**WHAT THE TASK ASKS**: Print the lines in the listing below that fall between the line with "ATOM 148 N N" and the line with "ATOM 162 N N", those two lines included, exactly as they stand and with nothing else.

------------------------

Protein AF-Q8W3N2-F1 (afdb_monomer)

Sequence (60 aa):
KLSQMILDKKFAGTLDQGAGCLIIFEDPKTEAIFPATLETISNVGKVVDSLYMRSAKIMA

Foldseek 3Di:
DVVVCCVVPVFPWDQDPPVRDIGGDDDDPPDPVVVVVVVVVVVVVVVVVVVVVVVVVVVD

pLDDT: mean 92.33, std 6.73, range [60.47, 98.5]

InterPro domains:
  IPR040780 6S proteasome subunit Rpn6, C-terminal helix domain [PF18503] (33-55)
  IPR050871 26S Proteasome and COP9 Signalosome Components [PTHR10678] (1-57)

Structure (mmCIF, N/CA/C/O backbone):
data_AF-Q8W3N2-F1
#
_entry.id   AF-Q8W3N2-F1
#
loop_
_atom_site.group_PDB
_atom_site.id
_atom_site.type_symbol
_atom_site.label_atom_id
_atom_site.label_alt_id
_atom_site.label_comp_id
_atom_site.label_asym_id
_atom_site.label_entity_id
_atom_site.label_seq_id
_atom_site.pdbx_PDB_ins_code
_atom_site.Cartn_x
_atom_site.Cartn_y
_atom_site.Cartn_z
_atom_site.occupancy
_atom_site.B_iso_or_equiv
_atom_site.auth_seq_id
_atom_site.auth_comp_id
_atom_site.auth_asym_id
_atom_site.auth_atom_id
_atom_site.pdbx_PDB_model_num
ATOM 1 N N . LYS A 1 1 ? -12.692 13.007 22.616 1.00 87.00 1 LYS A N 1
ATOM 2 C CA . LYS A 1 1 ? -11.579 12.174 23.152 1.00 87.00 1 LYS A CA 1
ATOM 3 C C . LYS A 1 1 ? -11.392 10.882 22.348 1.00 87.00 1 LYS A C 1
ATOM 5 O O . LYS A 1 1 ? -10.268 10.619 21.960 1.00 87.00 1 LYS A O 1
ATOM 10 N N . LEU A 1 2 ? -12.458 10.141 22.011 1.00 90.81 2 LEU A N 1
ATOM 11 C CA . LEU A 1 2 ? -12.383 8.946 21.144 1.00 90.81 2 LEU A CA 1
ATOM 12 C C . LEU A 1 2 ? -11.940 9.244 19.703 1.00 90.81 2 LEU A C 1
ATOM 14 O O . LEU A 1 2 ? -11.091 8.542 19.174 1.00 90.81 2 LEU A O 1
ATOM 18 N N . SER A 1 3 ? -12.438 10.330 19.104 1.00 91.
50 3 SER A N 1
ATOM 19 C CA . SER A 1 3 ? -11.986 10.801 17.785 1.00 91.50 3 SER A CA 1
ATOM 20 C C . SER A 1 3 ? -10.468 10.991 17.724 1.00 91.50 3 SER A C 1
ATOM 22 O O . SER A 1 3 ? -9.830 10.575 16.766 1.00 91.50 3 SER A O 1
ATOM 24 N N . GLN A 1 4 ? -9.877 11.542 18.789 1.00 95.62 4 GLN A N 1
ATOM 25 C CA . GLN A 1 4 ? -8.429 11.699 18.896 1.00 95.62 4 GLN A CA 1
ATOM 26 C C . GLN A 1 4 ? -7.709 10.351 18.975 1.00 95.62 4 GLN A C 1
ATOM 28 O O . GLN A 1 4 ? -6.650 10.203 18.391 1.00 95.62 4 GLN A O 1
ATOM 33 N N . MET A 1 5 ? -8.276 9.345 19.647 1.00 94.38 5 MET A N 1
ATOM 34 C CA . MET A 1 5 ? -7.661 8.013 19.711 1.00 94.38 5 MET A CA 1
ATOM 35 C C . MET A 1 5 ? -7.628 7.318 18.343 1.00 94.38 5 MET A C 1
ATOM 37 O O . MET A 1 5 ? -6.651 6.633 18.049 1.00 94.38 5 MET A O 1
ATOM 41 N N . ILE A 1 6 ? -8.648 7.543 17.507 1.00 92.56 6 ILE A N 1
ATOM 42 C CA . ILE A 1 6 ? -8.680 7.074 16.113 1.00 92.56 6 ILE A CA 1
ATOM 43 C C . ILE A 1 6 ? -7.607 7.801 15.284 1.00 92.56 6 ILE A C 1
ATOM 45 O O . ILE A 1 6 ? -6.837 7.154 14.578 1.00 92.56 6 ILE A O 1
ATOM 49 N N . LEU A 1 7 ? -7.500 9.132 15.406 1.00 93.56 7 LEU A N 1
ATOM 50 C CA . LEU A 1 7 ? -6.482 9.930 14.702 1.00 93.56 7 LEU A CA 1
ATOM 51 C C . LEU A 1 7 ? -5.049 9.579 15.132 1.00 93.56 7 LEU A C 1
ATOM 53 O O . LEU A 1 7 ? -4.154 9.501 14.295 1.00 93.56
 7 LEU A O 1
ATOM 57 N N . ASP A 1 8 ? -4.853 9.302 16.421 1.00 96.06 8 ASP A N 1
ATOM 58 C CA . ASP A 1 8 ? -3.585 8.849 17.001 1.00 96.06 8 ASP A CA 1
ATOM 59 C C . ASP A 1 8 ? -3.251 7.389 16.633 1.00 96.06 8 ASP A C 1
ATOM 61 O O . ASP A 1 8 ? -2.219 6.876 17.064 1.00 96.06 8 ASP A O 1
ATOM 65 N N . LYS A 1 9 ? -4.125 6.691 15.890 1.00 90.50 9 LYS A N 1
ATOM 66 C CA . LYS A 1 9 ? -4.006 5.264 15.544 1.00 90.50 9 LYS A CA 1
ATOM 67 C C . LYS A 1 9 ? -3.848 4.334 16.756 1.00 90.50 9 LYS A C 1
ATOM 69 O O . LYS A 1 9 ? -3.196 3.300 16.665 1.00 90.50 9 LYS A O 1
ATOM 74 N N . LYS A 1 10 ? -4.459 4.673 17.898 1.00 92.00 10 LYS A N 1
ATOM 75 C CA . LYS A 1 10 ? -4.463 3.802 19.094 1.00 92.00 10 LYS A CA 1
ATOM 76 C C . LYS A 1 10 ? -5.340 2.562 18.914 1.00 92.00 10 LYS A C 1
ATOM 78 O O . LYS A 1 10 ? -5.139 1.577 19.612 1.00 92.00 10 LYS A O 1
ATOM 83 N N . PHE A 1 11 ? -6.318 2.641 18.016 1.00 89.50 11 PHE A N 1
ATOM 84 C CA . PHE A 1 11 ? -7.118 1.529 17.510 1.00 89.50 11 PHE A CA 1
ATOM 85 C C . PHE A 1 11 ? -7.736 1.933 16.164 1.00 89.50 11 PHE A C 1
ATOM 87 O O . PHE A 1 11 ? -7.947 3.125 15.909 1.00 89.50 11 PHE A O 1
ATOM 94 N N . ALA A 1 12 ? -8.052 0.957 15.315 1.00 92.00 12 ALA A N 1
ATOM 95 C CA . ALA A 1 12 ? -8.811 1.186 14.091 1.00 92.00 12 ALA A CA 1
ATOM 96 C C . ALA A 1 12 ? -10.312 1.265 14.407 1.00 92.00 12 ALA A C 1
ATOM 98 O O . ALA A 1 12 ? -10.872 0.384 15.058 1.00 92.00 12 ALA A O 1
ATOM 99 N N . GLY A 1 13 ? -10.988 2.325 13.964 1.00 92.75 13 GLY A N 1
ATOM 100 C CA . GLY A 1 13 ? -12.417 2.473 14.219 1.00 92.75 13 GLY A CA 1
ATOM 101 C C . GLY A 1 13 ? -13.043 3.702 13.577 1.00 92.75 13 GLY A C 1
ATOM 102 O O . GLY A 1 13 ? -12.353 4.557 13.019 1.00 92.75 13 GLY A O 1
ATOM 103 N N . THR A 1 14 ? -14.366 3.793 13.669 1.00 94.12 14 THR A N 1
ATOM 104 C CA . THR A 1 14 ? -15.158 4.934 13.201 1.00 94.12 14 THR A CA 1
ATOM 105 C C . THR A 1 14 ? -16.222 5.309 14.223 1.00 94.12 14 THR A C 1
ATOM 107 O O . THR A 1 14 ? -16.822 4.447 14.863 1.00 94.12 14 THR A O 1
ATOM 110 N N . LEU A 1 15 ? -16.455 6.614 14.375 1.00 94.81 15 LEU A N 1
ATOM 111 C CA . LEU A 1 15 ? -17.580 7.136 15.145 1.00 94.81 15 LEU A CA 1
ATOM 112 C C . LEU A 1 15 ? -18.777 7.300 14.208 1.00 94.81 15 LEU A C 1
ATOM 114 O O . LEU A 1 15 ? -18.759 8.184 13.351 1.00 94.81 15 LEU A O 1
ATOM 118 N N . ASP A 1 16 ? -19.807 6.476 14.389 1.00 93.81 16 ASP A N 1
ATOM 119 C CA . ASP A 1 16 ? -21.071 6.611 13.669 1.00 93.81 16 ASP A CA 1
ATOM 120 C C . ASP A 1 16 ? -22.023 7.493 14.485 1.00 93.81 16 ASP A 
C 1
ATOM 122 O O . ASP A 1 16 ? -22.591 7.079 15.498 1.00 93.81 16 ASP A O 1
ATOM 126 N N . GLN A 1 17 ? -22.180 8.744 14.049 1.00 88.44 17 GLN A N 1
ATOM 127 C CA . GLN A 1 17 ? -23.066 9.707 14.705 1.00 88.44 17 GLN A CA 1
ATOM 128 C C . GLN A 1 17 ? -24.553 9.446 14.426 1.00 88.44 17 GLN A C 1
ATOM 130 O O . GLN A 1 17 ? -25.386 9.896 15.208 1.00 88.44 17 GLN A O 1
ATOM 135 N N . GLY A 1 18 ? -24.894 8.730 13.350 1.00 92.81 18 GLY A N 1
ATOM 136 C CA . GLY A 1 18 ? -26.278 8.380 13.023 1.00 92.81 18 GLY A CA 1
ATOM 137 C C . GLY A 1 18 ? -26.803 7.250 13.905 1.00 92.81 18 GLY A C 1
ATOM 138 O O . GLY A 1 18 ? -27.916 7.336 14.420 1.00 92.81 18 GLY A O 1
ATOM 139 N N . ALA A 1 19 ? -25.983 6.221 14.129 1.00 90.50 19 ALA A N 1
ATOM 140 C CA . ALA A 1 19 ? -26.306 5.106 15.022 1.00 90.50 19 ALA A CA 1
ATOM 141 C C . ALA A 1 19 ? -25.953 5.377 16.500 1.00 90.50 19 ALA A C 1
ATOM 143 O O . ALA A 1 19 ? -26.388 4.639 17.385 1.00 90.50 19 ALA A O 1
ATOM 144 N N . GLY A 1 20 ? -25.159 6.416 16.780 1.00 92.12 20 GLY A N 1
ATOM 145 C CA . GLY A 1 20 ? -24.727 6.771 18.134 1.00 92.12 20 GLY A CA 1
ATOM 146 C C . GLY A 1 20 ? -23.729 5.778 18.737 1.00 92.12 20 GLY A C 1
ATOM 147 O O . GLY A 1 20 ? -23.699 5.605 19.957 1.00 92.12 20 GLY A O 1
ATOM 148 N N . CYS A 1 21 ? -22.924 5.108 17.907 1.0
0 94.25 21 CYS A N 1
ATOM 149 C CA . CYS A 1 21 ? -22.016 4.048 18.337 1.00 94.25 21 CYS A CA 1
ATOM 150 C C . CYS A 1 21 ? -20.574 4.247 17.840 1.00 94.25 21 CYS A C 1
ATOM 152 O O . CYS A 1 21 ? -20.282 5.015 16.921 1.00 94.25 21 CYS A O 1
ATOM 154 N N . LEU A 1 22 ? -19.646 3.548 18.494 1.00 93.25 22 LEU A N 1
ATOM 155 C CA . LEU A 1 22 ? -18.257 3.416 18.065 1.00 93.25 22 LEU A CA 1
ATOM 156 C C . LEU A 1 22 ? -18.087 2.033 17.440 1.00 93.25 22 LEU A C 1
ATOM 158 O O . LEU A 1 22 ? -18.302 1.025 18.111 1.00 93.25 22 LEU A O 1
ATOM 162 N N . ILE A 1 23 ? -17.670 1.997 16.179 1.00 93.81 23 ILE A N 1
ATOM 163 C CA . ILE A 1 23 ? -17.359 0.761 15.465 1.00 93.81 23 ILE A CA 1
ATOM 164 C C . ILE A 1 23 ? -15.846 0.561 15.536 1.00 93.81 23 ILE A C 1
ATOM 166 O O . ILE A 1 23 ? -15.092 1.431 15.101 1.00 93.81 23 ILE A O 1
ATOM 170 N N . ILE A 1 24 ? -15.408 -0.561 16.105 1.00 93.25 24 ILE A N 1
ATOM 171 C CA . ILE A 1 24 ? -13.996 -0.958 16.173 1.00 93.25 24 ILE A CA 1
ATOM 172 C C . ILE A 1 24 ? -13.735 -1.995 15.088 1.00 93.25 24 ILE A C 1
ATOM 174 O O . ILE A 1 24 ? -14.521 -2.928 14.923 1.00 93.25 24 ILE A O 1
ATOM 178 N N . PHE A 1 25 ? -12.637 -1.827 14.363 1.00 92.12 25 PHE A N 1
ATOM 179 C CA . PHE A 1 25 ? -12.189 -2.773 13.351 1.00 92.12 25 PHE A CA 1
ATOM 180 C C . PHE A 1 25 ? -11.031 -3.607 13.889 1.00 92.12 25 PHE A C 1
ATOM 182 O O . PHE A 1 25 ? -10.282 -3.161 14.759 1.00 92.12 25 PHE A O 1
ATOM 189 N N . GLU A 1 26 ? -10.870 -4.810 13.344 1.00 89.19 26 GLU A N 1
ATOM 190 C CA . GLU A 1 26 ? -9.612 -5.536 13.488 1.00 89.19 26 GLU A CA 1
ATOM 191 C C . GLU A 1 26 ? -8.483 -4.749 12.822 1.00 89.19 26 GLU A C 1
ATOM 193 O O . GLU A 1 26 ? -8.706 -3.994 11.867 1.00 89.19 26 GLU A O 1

------------------------

**TASK SOLUTION**:
ATOM 148 N N . CYS A 1 21 ? -22.924 5.108 17.907 1.0
0 94.25 21 CYS A N 1
ATOM 149 C CA . CYS A 1 21 ? -22.016 4.048 18.337 1.00 94.25 21 CYS A CA 1
ATOM 150 C C . CYS A 1 21 ? -20.574 4.247 17.840 1.00 94.25 21 CYS A C 1
ATOM 152 O O . CYS A 1 21 ? -20.282 5.015 16.921 1.00 94.25 21 CYS A O 1
ATOM 154 N N . LEU A 1 22 ? -19.646 3.548 18.494 1.00 93.25 22 LEU A N 1
ATOM 155 C CA . LEU A 1 22 ? -18.257 3.416 18.065 1.00 93.25 22 LEU A CA 1
ATOM 156 C C . LEU A 1 22 ? -18.087 2.033 17.440 1.00 93.25 22 LEU A C 1
ATOM 158 O O . LEU A 1 22 ? -18.302 1.025 18.111 1.00 93.25 22 LEU A O 1
ATOM 162 N N . ILE A 1 23 ? -17.670 1.997 16.179 1.00 93.81 23 ILE A N 1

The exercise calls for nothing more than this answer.